The reality: upgrading is unavoidable, but with the right plan you can do it without breaking production. In this guide, we’ll walk through the process end-to-end so you can upgrade smoothly and confidently.

Why you should upgrade your EKS cluster

Upgrading your cluster is not about chasing shiny features. It’s about avoiding risk and keeping your environment stable.

Security patches: Kubernetes releases regularly fix vulnerabilities. Falling behind means exposing workloads to known exploits.
Feature parity: APIs evolve. Some get deprecated. Others unlock new functionality. If you’re on an older version, you risk being blocked by unsupported APIs when deploying new workloads.
AWS support window: AWS only supports three EKS Kubernetes versions at a time. When your version falls out of support, you lose access to security patches and managed updates.
Performance gains: Upgrades often bring improvements in scheduling, scalability, and networking performance.

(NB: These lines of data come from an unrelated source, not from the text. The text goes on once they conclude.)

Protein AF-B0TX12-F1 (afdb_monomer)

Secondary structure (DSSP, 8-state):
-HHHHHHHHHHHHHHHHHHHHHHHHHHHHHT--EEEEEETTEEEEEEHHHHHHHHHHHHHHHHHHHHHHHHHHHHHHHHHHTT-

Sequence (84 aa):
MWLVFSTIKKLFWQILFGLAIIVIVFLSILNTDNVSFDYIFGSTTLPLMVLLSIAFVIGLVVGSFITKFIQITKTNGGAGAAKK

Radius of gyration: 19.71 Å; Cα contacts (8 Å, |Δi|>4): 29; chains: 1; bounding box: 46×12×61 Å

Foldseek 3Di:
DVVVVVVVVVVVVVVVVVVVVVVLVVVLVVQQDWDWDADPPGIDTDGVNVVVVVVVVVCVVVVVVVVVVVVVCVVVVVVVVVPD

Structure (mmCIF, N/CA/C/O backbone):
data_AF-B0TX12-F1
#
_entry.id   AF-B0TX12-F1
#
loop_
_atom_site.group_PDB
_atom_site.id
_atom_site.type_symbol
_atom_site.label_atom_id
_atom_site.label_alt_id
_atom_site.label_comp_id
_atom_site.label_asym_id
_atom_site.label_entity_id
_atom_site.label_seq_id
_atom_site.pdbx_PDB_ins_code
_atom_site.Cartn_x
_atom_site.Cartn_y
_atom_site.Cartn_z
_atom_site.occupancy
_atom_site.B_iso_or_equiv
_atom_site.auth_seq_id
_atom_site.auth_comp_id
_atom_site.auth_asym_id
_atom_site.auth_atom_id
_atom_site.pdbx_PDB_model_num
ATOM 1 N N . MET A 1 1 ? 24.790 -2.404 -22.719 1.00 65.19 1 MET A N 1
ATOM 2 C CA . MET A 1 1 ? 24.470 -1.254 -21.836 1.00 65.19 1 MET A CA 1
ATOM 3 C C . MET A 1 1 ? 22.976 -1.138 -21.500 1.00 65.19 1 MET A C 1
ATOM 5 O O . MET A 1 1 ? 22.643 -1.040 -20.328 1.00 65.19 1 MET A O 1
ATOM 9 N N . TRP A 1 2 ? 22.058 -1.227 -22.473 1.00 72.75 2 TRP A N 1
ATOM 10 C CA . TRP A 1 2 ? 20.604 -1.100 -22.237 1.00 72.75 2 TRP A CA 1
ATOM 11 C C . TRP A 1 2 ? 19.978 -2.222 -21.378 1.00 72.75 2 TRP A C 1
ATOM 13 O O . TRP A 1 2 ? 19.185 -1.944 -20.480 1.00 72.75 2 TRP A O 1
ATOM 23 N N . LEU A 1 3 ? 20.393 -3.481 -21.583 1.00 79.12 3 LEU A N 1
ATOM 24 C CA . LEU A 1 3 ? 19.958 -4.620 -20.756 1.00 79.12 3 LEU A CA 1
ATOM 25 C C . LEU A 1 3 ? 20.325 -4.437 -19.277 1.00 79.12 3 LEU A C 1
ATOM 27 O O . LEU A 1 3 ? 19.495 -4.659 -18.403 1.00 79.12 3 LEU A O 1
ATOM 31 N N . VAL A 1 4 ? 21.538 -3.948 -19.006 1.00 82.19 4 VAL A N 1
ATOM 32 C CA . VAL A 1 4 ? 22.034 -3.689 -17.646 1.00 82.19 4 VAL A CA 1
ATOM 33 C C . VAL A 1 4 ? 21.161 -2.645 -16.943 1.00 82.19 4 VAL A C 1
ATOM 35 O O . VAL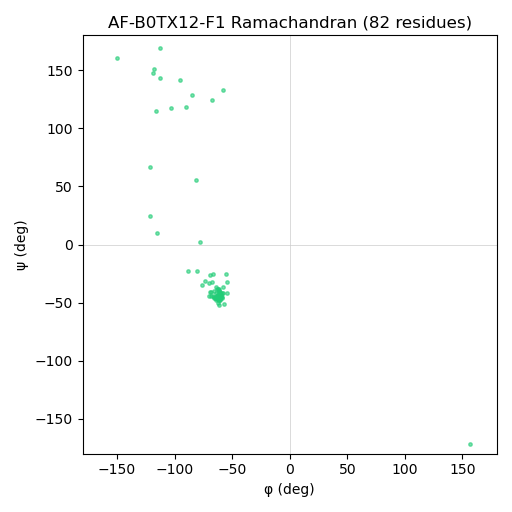 A 1 4 ? 20.717 -2.867 -15.821 1.00 82.19 4 VAL A O 1
ATOM 38 N N . PHE A 1 5 ? 20.814 -1.552 -17.629 1.00 83.25 5 PHE A N 1
ATOM 39 C CA . PHE A 1 5 ? 19.941 -0.511 -17.079 1.00 83.25 5 PHE A CA 1
ATOM 40 C C . PHE A 1 5 ? 18.514 -1.006 -16.777 1.00 83.25 5 PHE A C 1
ATOM 42 O O . PHE A 1 5 ? 17.907 -0.600 -15.786 1.00 83.25 5 PHE A O 1
ATOM 49 N N . SER A 1 6 ? 17.969 -1.901 -17.607 1.00 84.81 6 SER A N 1
ATOM 50 C CA . SER A 1 6 ? 16.661 -2.529 -17.365 1.00 84.81 6 SER A CA 1
ATOM 51 C C . SER A 1 6 ? 16.676 -3.414 -16.115 1.00 84.81 6 SER A C 1
ATOM 53 O O . SER A 1 6 ? 15.798 -3.293 -15.257 1.00 84.81 6 SER A O 1
ATOM 55 N N . THR A 1 7 ? 17.708 -4.248 -15.970 1.00 89.50 7 THR A N 1
ATOM 56 C CA . THR A 1 7 ? 17.881 -5.127 -14.807 1.00 89.50 7 THR A CA 1
ATOM 57 C C . THR A 1 7 ? 18.065 -4.328 -13.519 1.00 89.50 7 THR A C 1
ATOM 59 O O . THR A 1 7 ? 17.388 -4.616 -12.536 1.00 89.50 7 THR A O 1
ATOM 62 N N . ILE A 1 8 ? 18.891 -3.275 -13.537 1.00 90.62 8 ILE A N 1
ATOM 63 C CA . ILE A 1 8 ? 19.104 -2.392 -12.377 1.00 90.62 8 ILE A CA 1
ATOM 64 C C . ILE A 1 8 ? 17.790 -1.742 -11.934 1.00 90.62 8 ILE A C 1
ATOM 66 O O . ILE A 1 8 ? 17.482 -1.739 -10.745 1.00 90.62 8 ILE A O 1
ATOM 70 N N . LYS A 1 9 ? 16.977 -1.244 -12.875 1.00 84.75 9 LYS A N 1
ATOM 71 C CA . LYS A 1 9 ? 15.672 -0.653 -12.544 1.00 84.75 9 LYS A CA 1
ATOM 72 C C . LYS A 1 9 ? 14.732 -1.656 -11.881 1.00 84.75 9 LYS A C 1
ATOM 74 O O . LYS A 1 9 ? 14.079 -1.306 -10.902 1.00 84.75 9 LYS A O 1
ATOM 79 N N . LYS A 1 10 ? 14.663 -2.891 -12.386 1.00 84.56 10 LYS A N 1
ATOM 80 C CA . LYS A 1 10 ? 13.845 -3.947 -11.766 1.00 84.56 10 LYS A CA 1
ATOM 81 C C . LYS A 1 10 ? 14.325 -4.265 -10.350 1.00 84.56 10 LYS A C 1
ATOM 83 O O . LYS A 1 10 ? 13.508 -4.310 -9.437 1.00 84.56 10 LYS A O 1
ATOM 88 N N . LEU A 1 11 ? 15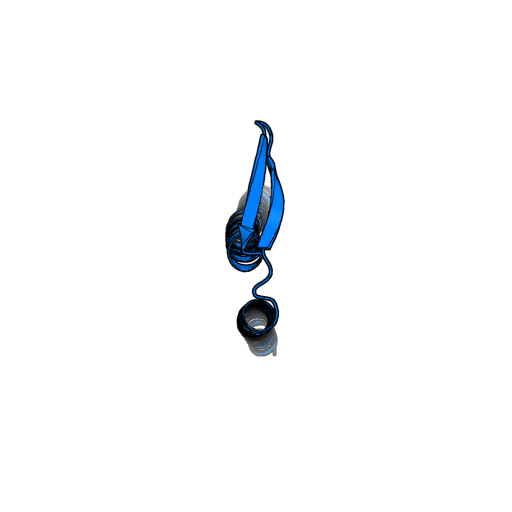.637 -4.423 -10.176 1.00 89.62 11 LEU A N 1
ATOM 89 C CA . LEU A 1 11 ? 16.243 -4.732 -8.883 1.00 89.62 11 LEU A CA 1
ATOM 90 C C . LEU A 1 11 ? 15.998 -3.610 -7.863 1.00 89.62 11 LEU A C 1
ATOM 92 O O . LEU A 1 11 ? 15.620 -3.888 -6.731 1.00 89.62 11 LEU A O 1
ATOM 96 N N . PHE A 1 12 ? 16.139 -2.348 -8.282 1.00 91.25 12 PHE A N 1
ATOM 97 C CA . PHE A 1 12 ? 15.866 -1.177 -7.447 1.00 91.25 12 PHE A CA 1
ATOM 98 C C . PHE A 1 12 ? 14.430 -1.179 -6.919 1.00 91.25 12 PHE A C 1
ATOM 100 O O . PHE A 1 12 ? 14.220 -1.080 -5.713 1.00 91.25 12 PHE A O 1
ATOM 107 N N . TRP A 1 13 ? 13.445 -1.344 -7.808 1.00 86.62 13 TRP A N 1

Delaying upgrades piles up technical debt. The further behind you fall, the riskier and more complex the eventual upgrade becomes.

Common issues during upgrades

Understanding the usual pain points will help you anticipate them.

Control plane vs. data plane: The control plane upgrades first, but worker nodes must be updated separately. Running old nodes with a new control plane can lead to unexpected behavior.
Version skew: Components like kubelet, kube-proxy, and the AWS VPC CNI plugin must remain compatible with the control plane. A mismatch is a classic cause of broken networking or pods stuck in Pending.
API deprecations: Each Kubernetes release removes APIs. For example, PodSecurityPolicy was deprecated in 1.21 and removed in 1.25. Workloads still using it will fail on upgrade.
Karpenter quirks:
- Node provisioning logic may change between versions. If you haven’t validated Karpenter compatibility, it may launch nodes incorrectly.
- When nodes recycle, running workloads can be evicted. Without disruption budgets, you risk downtime.

Knowing these pitfalls upfront is the best way to avoid firefighting later. Next, let’s map out how to prepare properly.

Planning your upgrade

Preparation separates smooth upgrades from war stories.

Pre-upgrade checklist

Audit your cluster for deprecated APIs:

kubectl get --raw /metrics | grep deprecated

Review workloads and Helm charts for incompatible resources.
Validate operators and controllers against the target Kubernetes version. Check release notes from vendors.
Confirm Karpenter’s supported versions. The Karpenter docs clearly state compatibility with Kubernetes releases.

Staging environment

Mirror production as closely as possible. Run the upgrade process there first to find breakages without risking real workloads.

Backup strategy

Ensure you have etcd snapshots if using self-managed control planes.
Export cluster manifests and custom resources so you can recover quickly.

Capacity planning

Plan for temporary double usage. When old nodes are drained, new nodes spin up to replace them, meaning you need enough AWS quota and budget for overlap.

Once these basics are covered, you’re ready to start the upgrade with confidence.

Step by step: executing the upgrade with minimal disruption

Here’s the process that experienced practitioners follow to keep systems online.

Step 1: Upgrade the control plane

Use the AWS console, CLI, or IaC (Terraform, CDK, etc.) to bump the cluster version.

Verify the new control plane version:

aws eks describe-cluster --name my-cluster --query cluster.version

Step 2: Upgrade node groups

For managed node groups: trigger an update through the console or CLI. AWS handles draining and replacement.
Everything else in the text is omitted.